What struck me most today in Ed Psych was the hard truth about self-harm. Individuals harm/hurt themselves to distract themselves from the psychological hurt. They deal with it in this way cos at least they know how to deal with the physical pain. They know exactly where it is coming from, and it takes away the emotional/mental pain and hurt. People who injure themselves usually suffer from inability to cope with stress, peer pressure, peer influence, depression, or some kind of trauma which eats them up internally. Instead of outwardly expressing their hurt, anger, frustration, etc, they turn to hurting themselves. They usually slash themselves with penknives, safety pins, anything at all, or burn themselves, etc. It was mentioned in the video that the more the blood flows, the better they feel, cos it's like their problems and troubles are flowing away as well. Sad huh?

What would you do if you had students like this in your class? Of course the genuine cases would prefer to stay in the closet rite? If not, that would be attention-seeking already, cos if you like to be in the open, then you wouldn't turn to hantuming yourself rite? Not too strong an argument I know. There are cases of peer influence, and "fashion", where "everyone is doing it" and "it's cool". (That's just crazy!) You will DEFINITELY scar yourself for life! Well, if these silly kids think that it's a "badge of honour", then good lor. As long as they dun die from it.

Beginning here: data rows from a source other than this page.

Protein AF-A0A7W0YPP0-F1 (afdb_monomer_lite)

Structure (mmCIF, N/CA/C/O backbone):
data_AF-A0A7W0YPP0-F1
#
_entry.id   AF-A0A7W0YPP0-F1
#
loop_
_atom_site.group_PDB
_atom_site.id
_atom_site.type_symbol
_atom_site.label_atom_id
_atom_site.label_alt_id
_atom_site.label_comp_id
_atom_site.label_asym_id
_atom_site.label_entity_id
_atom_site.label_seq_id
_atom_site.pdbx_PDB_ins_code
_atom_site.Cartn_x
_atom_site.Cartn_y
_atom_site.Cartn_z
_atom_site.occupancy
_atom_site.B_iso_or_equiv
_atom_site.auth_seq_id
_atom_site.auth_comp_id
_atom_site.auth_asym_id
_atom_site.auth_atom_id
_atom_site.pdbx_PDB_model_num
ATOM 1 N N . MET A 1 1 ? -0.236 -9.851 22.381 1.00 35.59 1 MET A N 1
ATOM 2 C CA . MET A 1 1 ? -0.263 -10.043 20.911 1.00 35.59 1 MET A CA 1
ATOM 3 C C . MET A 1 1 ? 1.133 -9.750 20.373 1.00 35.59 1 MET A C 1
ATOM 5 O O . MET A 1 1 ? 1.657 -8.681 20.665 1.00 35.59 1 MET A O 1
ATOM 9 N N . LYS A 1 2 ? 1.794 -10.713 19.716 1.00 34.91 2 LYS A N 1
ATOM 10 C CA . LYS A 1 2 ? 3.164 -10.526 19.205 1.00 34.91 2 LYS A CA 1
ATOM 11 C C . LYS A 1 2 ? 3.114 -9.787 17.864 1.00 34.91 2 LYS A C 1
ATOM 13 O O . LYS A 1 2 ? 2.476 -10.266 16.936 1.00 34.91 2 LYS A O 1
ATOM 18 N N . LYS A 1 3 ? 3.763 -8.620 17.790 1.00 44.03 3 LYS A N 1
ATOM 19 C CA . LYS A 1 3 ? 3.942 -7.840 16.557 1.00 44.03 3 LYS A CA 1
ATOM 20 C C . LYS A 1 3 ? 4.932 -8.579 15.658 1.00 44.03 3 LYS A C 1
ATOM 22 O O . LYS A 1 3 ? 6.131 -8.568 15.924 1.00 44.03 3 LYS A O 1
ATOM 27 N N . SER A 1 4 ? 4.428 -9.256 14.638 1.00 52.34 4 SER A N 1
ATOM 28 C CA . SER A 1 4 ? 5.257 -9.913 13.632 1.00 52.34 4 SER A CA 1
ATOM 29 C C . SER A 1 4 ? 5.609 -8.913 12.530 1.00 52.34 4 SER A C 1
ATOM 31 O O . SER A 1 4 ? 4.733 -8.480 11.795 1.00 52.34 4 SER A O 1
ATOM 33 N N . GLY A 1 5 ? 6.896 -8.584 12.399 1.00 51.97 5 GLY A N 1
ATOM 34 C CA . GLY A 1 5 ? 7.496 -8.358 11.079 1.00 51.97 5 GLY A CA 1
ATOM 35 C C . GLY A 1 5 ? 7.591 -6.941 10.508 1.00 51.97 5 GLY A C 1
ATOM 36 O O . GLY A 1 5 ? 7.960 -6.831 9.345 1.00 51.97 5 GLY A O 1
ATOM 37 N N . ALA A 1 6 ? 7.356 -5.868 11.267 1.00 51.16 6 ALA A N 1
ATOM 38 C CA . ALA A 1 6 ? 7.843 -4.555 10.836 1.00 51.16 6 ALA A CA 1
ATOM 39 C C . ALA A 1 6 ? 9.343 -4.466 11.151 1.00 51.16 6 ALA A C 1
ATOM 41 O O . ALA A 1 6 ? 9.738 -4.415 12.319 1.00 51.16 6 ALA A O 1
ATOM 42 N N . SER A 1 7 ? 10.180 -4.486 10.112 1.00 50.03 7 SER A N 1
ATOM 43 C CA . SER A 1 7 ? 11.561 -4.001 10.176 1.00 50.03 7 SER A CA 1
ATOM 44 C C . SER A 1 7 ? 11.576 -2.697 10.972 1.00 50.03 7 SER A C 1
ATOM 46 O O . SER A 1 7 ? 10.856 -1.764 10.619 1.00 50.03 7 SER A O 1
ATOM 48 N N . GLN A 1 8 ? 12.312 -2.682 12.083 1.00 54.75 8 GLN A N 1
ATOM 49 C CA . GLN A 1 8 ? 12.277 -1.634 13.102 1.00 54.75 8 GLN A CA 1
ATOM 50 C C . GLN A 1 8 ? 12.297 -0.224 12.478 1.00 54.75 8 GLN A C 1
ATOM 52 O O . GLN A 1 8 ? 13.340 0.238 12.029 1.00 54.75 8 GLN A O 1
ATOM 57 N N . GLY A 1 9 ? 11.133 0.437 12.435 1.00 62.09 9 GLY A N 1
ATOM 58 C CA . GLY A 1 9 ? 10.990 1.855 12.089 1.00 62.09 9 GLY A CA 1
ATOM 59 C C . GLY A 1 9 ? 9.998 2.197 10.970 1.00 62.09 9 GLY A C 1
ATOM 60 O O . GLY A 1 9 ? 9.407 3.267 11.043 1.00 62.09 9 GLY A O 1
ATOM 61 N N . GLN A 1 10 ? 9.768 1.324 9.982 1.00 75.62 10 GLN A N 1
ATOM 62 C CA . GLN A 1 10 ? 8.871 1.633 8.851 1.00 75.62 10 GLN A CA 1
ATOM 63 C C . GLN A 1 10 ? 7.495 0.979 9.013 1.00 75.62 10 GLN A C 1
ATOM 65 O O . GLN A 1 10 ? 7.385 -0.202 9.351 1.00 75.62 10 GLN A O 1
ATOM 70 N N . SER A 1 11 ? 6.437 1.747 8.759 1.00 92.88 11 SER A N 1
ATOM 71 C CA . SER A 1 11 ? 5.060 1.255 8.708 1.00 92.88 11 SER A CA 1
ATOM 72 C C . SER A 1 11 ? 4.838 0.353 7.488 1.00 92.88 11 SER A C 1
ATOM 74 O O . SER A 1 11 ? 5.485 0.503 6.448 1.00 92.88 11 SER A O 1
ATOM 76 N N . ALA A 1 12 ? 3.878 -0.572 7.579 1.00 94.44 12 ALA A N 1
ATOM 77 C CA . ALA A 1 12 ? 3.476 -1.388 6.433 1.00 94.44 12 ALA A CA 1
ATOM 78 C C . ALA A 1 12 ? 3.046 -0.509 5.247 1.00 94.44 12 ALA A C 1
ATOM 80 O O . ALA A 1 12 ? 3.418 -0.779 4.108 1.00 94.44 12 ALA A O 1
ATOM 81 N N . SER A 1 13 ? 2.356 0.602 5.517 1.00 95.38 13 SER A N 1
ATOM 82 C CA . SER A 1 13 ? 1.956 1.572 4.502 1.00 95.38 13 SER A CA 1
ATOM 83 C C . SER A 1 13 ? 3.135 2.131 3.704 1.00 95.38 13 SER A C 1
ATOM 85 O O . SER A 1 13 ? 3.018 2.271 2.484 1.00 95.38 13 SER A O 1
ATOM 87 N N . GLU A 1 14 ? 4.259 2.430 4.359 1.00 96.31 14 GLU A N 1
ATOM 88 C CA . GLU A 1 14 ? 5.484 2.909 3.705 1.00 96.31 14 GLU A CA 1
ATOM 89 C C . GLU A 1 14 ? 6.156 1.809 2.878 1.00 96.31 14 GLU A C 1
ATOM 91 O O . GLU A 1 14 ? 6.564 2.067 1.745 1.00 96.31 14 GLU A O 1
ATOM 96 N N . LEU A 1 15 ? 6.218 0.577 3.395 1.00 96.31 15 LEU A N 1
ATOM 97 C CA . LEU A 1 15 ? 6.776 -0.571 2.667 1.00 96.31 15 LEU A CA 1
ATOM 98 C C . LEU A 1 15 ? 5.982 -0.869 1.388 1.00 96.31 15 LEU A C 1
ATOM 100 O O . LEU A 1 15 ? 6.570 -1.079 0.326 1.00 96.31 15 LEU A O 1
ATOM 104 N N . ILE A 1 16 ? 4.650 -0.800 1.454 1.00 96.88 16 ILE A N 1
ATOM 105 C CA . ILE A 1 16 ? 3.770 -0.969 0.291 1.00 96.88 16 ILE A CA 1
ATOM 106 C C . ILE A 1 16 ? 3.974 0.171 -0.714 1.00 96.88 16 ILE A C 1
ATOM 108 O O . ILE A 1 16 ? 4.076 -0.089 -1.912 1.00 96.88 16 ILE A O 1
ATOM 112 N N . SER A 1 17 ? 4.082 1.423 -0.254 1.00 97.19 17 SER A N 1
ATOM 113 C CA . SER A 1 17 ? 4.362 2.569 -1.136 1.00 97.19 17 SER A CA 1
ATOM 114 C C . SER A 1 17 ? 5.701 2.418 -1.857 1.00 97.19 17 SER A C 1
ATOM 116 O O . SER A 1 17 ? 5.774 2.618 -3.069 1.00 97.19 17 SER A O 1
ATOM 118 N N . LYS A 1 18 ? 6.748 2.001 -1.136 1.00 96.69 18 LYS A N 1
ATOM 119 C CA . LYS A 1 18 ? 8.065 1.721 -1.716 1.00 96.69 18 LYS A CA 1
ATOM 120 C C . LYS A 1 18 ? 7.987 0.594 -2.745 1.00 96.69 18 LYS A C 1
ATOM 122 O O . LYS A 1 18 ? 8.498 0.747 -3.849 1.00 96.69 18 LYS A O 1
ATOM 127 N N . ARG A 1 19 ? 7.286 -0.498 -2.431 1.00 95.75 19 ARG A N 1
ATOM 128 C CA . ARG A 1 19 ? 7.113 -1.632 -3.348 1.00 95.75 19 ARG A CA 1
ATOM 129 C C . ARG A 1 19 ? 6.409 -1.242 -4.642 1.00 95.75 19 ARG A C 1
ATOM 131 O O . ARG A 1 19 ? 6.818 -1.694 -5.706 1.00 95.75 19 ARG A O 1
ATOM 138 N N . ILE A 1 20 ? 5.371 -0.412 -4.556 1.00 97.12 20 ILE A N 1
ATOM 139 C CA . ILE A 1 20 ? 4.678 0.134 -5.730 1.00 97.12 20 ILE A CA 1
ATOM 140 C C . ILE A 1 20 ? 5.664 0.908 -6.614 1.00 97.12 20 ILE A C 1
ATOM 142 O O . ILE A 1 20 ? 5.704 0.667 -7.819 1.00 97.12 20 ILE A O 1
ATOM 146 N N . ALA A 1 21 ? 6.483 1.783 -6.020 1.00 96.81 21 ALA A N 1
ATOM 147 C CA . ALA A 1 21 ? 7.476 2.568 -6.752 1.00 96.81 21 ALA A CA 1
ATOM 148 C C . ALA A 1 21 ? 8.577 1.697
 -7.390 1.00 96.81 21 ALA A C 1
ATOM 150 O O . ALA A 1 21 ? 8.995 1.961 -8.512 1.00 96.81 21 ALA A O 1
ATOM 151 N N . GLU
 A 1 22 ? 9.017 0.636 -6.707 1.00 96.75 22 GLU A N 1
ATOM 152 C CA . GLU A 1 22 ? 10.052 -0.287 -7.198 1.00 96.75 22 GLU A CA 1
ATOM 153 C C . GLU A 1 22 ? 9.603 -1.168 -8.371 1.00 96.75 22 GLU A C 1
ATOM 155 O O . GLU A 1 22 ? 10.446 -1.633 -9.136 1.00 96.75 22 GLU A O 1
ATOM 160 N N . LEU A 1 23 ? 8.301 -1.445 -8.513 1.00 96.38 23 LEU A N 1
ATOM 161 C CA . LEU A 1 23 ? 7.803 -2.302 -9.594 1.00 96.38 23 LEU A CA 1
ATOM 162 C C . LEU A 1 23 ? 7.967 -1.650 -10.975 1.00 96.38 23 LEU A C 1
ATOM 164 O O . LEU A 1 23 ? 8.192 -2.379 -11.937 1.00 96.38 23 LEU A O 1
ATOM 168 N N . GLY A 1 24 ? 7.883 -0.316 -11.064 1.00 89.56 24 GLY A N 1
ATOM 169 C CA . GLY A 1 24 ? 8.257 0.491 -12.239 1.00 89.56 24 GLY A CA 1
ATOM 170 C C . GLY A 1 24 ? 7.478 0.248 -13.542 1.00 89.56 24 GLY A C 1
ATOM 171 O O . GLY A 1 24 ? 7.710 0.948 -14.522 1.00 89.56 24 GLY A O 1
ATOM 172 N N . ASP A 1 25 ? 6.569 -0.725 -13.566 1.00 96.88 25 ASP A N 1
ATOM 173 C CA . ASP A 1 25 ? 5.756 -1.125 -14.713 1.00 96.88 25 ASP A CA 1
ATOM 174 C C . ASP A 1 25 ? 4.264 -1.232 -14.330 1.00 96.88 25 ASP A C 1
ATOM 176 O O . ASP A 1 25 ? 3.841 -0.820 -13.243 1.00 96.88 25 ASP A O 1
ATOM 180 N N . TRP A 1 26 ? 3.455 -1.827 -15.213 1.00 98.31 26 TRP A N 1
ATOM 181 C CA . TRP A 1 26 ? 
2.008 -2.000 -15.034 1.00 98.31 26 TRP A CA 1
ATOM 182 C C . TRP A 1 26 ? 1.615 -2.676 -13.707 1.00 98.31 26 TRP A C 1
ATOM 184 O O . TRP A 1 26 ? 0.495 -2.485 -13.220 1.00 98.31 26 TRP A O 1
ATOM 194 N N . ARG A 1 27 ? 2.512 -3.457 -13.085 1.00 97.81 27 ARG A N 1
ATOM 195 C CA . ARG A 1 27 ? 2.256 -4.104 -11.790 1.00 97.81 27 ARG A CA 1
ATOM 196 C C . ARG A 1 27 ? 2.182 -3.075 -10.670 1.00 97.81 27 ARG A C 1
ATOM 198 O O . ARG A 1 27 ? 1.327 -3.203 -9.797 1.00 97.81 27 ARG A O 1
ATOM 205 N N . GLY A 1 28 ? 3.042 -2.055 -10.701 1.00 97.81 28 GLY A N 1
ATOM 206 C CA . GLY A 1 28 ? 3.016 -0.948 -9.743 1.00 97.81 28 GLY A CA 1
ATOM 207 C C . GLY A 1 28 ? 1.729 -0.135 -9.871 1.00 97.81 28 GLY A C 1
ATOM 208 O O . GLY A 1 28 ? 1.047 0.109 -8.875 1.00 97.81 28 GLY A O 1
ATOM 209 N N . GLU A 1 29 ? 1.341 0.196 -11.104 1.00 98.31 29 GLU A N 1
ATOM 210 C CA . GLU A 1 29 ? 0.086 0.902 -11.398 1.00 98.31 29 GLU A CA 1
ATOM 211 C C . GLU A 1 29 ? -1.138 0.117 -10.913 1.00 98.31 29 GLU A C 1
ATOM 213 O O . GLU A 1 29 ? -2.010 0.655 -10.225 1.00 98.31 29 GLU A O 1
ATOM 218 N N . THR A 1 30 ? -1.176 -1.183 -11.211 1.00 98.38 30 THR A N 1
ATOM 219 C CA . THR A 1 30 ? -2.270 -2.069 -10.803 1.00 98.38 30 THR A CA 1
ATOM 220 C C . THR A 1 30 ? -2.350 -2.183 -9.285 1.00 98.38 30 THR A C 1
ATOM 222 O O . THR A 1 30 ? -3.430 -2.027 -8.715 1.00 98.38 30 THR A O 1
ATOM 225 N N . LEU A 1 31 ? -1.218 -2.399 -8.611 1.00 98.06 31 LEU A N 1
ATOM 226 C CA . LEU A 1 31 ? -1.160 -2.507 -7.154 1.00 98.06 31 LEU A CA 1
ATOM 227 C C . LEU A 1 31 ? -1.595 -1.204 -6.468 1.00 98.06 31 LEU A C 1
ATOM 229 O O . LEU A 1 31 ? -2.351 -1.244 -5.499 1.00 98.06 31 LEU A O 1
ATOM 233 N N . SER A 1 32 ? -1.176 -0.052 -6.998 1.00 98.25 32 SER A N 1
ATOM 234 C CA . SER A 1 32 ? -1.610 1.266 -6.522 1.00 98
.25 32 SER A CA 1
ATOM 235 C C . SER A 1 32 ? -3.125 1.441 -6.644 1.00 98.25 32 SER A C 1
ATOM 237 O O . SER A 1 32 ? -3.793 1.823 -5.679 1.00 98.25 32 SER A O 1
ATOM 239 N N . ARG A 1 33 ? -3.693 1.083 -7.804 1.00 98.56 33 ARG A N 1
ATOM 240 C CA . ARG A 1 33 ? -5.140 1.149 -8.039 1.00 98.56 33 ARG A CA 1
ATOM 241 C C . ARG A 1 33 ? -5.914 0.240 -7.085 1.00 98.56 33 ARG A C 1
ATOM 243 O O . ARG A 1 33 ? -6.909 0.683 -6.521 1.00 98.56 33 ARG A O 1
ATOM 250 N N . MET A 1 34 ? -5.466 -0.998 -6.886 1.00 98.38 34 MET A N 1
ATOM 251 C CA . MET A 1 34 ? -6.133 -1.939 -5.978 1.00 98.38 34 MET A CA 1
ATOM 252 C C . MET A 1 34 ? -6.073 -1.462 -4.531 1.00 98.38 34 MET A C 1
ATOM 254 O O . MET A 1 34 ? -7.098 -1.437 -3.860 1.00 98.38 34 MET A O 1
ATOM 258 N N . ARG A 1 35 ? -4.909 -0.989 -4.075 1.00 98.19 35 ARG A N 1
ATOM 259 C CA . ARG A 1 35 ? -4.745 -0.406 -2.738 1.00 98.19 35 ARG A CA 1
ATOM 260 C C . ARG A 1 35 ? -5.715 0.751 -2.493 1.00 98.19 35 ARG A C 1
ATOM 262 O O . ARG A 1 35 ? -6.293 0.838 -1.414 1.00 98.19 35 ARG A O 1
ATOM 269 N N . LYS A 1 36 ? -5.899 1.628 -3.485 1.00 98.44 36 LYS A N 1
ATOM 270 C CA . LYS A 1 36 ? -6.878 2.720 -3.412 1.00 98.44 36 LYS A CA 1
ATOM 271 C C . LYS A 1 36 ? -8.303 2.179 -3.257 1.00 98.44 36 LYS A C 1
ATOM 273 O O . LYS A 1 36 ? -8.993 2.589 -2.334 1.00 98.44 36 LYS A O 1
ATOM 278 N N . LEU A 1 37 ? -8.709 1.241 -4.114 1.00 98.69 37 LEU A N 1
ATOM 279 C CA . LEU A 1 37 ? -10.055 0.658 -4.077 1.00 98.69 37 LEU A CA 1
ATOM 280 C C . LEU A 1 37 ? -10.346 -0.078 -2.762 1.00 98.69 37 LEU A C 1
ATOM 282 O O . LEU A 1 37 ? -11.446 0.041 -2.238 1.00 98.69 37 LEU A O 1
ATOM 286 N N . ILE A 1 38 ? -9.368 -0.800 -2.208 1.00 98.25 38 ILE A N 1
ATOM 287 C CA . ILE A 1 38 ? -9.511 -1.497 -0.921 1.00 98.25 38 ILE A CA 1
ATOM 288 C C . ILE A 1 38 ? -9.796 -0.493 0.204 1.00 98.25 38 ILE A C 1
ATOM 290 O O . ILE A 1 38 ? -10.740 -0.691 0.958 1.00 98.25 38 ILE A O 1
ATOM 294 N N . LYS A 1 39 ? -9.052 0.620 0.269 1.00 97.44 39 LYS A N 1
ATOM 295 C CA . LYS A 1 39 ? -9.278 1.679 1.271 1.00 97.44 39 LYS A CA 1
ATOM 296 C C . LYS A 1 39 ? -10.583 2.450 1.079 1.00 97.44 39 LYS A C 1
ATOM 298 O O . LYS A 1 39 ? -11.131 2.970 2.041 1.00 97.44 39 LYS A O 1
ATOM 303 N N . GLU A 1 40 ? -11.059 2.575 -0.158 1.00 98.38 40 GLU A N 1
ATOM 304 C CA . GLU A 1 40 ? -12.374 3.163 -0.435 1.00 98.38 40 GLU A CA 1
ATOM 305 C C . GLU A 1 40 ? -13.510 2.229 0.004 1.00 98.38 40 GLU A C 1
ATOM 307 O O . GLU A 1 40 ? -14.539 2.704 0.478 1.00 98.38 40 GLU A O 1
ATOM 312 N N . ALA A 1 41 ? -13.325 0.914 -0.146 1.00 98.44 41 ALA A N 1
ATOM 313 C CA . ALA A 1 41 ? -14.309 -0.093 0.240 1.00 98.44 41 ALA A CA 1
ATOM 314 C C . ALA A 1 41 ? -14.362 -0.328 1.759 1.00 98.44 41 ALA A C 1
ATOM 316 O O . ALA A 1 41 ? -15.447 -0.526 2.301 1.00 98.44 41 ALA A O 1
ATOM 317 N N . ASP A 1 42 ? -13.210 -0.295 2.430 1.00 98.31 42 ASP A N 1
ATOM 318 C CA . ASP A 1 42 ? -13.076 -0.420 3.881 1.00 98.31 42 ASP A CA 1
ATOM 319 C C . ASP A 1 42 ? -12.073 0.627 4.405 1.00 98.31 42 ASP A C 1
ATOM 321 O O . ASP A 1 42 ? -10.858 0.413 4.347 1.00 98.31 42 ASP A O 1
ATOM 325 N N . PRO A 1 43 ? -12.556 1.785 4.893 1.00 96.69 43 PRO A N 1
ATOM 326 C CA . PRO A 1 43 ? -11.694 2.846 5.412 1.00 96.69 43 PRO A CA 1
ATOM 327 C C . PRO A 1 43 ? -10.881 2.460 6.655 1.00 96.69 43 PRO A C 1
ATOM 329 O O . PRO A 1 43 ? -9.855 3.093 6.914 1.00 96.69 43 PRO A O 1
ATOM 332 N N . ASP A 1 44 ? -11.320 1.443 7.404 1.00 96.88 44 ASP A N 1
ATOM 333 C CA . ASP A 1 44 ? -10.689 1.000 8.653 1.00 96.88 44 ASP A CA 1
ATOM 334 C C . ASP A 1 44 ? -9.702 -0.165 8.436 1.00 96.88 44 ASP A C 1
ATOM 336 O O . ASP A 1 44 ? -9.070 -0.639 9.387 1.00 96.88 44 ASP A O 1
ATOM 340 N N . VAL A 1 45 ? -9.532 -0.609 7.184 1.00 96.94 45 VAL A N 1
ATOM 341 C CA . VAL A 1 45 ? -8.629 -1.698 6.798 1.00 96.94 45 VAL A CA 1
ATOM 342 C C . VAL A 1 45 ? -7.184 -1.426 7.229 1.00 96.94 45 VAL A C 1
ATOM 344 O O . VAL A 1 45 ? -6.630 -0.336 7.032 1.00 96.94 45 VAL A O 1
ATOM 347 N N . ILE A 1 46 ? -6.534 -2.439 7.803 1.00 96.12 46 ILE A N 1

I think as teachers, we need to be very aware of these situations. But as Tutor V advised, NEVER ever confront that student in front of the whole class. You will cause him/her to lose face and bring unnecessary attention upon him/her. Rather, have a private talk with the student and see how you can help. Kids can tell when you truly care. Sincerity can move a rock. But do the same even for those who are attention-seeking and shove their wrists in front of you. You never know when it's serious.

But I guess I do understand the need to release the tension, to take it out on something. But there are better methods of doing so. Healthy ones. Like take a cold cold shower, go for a run/swim, engage in rigorous sports, punch a pillow or stuff toy (that's what they are for rite? Heh), or SLEEP! Then when we have cooled down, try to sort our thoughts out, seek a listening ear, and try to solve the problem. Nothing in this world is "unsolve-able". God is sovereign and He cares for every single individual. And He will answer our prayers, make a way and see us through thru the most trying and difficult times. If only we will turn to Him.